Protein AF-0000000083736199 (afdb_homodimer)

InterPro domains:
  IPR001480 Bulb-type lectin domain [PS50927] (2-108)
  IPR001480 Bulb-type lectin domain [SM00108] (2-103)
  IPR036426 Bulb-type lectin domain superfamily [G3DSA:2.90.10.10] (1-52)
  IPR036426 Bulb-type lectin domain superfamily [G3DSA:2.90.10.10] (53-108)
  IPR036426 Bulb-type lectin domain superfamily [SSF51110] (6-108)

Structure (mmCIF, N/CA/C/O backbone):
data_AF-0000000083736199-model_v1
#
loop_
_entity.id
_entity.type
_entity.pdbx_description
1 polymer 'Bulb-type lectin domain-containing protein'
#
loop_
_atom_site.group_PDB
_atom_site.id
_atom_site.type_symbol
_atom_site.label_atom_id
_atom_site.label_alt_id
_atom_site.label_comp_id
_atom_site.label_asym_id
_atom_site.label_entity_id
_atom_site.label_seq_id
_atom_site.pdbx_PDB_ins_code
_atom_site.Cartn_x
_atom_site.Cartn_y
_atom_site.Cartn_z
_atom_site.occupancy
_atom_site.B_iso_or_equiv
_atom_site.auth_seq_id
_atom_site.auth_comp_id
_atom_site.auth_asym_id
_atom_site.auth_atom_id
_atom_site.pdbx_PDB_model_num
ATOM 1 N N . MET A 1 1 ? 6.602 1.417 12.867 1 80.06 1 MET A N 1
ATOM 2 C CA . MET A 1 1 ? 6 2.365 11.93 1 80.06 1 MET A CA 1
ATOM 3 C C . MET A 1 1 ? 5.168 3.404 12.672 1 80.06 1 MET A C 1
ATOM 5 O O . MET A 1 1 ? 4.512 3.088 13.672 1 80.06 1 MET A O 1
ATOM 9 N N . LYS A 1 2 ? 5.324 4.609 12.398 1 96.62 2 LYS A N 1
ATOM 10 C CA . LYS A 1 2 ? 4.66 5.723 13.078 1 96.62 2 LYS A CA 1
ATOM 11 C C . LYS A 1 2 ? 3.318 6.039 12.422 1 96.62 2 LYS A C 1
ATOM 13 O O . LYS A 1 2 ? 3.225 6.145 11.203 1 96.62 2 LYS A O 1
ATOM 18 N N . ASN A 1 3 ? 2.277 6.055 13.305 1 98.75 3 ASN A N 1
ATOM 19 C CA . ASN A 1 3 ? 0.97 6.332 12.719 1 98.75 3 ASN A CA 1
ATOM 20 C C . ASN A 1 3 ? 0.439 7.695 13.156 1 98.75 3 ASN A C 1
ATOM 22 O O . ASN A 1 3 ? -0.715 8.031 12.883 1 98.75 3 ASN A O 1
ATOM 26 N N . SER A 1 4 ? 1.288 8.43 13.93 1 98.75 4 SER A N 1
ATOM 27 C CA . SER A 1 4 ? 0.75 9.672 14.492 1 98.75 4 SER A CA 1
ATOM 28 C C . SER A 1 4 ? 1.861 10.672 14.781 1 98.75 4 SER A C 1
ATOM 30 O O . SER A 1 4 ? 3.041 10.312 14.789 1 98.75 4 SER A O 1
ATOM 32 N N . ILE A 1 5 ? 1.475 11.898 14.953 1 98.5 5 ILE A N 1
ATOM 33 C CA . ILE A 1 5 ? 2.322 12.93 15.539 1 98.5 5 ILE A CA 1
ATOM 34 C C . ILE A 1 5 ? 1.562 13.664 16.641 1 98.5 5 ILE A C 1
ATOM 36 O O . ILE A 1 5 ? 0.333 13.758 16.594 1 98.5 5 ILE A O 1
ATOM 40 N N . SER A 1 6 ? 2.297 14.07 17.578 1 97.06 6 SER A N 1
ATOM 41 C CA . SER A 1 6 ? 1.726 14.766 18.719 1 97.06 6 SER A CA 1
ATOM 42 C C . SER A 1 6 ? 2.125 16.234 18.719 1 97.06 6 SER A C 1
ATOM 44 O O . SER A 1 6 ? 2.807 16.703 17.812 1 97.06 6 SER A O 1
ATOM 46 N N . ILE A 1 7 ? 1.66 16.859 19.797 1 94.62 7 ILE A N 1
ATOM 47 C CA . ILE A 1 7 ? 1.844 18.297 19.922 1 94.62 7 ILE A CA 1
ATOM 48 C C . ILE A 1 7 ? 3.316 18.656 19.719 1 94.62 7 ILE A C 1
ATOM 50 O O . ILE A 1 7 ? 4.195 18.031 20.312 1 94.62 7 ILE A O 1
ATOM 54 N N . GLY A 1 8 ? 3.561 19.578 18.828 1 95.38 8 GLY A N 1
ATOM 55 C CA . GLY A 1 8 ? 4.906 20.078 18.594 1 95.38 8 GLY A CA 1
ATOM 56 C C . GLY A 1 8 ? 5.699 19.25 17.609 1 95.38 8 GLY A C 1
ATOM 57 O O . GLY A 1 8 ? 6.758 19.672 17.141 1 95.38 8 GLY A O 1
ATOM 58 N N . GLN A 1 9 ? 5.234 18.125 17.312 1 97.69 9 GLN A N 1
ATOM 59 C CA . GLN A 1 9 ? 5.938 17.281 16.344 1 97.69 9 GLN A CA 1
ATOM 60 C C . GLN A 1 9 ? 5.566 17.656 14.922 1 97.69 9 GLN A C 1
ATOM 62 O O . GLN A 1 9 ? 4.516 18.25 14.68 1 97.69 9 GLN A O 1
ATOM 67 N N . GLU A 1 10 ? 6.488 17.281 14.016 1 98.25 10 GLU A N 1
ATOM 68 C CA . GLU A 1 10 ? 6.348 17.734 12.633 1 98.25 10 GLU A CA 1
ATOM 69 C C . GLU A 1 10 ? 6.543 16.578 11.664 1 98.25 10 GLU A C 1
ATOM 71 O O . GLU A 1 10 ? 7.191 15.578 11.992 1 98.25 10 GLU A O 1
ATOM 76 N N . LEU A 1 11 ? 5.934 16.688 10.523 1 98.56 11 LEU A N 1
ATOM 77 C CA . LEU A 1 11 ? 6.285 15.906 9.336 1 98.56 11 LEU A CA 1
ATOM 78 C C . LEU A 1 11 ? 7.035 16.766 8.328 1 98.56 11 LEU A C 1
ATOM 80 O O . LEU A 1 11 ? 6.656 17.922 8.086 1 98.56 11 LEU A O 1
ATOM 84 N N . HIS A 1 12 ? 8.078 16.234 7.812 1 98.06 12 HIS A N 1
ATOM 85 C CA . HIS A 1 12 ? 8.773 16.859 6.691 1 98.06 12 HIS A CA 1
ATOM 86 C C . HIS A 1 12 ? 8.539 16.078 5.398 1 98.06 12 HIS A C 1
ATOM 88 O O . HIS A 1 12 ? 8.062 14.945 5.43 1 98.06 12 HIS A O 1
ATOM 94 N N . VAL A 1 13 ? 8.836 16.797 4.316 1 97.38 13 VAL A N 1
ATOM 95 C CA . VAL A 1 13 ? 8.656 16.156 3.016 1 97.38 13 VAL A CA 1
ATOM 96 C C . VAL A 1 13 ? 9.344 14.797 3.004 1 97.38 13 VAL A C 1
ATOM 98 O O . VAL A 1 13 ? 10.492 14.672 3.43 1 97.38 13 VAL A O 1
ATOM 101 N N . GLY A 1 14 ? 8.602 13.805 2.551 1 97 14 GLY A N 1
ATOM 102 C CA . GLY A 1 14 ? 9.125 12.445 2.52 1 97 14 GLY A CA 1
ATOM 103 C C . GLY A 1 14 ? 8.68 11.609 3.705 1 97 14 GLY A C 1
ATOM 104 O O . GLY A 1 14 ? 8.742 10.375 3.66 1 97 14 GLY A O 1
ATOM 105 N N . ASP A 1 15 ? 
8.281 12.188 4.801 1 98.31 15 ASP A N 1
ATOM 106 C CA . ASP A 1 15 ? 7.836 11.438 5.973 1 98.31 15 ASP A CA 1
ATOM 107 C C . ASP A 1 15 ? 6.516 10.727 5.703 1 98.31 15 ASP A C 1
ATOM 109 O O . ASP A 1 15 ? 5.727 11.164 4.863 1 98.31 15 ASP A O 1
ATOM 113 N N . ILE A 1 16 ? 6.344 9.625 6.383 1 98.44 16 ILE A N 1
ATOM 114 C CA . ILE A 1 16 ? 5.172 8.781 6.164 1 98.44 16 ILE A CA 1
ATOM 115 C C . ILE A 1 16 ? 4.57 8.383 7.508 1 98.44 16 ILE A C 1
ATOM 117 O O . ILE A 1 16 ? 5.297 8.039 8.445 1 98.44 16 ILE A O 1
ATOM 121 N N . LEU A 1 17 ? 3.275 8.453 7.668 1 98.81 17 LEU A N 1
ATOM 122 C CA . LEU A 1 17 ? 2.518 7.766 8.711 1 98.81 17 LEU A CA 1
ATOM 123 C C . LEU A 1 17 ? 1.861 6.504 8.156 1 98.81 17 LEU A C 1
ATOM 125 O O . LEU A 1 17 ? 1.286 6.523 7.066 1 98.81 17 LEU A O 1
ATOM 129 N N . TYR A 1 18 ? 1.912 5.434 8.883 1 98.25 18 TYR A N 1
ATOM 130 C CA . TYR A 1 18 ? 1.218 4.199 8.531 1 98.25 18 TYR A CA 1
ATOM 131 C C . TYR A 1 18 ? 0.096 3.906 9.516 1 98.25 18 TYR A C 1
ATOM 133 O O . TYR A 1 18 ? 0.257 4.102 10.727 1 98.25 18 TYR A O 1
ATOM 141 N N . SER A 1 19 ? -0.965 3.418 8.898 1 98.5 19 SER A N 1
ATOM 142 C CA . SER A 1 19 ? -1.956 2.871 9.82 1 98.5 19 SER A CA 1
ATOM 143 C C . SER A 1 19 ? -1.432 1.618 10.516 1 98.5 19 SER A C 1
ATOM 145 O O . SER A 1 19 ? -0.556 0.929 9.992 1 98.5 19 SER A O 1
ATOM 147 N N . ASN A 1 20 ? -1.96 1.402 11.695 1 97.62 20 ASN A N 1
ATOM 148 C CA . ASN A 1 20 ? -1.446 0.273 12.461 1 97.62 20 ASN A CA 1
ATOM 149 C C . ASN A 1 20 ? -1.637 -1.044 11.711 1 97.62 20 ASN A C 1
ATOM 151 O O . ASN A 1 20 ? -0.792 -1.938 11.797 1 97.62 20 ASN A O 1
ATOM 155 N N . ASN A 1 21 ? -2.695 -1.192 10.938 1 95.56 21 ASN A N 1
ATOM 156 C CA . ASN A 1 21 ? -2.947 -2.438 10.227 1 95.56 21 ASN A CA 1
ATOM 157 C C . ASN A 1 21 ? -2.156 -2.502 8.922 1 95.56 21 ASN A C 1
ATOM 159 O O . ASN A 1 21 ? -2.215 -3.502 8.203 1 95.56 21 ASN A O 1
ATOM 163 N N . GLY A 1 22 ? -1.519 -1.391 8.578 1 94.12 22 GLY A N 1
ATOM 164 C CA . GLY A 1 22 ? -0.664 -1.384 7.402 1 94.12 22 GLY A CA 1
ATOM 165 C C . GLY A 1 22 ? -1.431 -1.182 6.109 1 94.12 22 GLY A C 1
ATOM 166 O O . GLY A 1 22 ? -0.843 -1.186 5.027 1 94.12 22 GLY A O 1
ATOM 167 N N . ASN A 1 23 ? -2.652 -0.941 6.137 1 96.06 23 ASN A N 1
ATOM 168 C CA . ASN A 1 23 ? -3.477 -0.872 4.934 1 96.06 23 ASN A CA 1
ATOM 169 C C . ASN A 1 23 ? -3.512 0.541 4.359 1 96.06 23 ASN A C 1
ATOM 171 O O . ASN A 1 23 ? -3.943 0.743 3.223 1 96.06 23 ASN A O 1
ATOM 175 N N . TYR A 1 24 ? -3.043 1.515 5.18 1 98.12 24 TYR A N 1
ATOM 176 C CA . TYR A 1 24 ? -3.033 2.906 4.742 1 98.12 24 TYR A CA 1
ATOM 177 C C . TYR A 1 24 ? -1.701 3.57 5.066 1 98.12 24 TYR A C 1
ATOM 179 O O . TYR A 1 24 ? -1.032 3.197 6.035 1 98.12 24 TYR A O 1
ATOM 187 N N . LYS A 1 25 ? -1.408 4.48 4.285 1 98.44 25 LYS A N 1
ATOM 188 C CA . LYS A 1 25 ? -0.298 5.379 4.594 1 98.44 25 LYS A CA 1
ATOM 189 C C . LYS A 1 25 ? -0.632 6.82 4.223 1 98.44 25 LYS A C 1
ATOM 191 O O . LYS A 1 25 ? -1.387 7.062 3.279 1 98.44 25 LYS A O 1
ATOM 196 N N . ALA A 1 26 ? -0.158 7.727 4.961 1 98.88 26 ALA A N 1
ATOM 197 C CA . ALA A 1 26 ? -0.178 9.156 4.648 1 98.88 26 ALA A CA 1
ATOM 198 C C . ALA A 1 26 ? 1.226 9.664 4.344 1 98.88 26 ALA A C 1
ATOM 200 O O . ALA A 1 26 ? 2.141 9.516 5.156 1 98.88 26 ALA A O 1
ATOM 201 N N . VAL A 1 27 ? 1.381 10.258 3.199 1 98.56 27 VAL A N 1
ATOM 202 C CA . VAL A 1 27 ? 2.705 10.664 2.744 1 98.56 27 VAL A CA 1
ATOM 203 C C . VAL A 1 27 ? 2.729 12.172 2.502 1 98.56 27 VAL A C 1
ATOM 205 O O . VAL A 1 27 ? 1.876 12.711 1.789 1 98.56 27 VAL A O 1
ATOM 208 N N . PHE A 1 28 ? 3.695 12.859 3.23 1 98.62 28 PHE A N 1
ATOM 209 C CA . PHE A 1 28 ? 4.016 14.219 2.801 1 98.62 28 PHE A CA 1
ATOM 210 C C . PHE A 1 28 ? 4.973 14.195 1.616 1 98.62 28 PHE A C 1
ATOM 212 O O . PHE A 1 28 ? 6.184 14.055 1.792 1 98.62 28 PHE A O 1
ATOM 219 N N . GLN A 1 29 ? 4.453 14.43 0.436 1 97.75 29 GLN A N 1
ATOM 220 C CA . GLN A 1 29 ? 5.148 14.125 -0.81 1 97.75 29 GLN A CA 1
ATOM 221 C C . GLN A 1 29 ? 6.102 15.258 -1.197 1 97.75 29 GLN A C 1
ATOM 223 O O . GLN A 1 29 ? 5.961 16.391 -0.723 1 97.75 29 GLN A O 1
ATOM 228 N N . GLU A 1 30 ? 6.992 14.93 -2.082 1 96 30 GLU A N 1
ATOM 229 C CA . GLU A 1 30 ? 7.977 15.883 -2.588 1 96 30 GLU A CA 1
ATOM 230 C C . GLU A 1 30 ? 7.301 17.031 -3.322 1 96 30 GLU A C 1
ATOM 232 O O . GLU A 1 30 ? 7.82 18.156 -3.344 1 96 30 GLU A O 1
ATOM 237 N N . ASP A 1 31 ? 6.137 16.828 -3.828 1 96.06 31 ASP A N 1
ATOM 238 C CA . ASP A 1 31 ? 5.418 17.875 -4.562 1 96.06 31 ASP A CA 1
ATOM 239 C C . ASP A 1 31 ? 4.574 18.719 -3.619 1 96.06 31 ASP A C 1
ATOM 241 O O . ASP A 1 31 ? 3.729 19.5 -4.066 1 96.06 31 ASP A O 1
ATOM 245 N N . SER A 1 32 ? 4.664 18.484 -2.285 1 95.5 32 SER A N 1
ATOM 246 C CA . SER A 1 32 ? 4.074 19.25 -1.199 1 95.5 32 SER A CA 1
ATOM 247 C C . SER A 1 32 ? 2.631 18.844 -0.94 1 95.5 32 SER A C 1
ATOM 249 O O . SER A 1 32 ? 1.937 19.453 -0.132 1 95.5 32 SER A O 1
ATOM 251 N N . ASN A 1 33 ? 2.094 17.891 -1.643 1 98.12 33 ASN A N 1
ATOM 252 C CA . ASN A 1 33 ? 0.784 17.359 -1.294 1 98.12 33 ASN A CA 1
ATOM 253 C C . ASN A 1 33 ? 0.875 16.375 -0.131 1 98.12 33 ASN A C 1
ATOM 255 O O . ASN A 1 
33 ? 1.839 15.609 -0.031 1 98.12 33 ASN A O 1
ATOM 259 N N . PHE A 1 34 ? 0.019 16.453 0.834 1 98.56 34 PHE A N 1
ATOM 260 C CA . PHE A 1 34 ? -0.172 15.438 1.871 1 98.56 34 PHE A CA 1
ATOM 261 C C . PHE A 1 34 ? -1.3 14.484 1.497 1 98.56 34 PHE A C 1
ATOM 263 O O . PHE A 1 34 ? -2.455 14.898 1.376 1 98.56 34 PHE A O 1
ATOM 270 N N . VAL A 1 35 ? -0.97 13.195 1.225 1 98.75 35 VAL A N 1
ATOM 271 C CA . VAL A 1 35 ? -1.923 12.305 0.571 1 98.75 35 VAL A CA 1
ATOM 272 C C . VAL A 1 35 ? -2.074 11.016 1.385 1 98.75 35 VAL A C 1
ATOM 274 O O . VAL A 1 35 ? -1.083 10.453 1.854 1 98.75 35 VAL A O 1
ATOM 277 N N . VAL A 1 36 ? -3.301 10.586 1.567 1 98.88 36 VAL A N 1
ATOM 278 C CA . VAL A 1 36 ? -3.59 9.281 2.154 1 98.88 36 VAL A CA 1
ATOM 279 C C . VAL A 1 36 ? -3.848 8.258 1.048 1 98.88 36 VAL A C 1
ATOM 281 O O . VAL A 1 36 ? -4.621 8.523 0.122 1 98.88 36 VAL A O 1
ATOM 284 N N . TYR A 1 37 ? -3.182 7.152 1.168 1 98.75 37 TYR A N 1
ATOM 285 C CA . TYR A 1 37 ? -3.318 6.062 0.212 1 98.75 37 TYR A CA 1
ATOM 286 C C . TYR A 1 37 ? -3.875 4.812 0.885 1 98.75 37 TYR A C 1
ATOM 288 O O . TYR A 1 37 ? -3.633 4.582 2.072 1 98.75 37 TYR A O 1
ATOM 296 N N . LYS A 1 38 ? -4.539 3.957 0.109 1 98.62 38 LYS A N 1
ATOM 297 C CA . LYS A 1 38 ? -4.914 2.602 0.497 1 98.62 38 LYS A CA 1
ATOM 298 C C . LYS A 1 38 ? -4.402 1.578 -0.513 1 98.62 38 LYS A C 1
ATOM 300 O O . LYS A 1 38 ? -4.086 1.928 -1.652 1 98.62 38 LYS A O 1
========
→ **What you should do**
Extract every line from the one containing "ATOM 286 C C" through the last line of the data, inclusive, exactly as written.

→ **Task answer**
ATOM 286 C C . TYR A 1 37 ? -3.875 4.812 0.885 1 98.75 37 TYR A C 1
ATOM 288 O O . TYR A 1 37 ? -3.633 4.582 2.072 1 98.75 37 TYR A O 1
ATOM 296 N N . LYS A 1 38 ? -4.539 3.957 0.109 1 98.62 38 LYS A N 1
ATOM 297 C CA . LYS A 1 38 ? -4.914 2.602 0.497 1 98.62 38 LYS A CA 1
ATOM 298 C C . LYS A 1 38 ? -4.402 1.578 -0.513 1 98.62 38 LYS A C 1
ATOM 300 O O . LYS A 1 38 ? -4.086 1.928 -1.652 1 98.62 38 LYS A O 1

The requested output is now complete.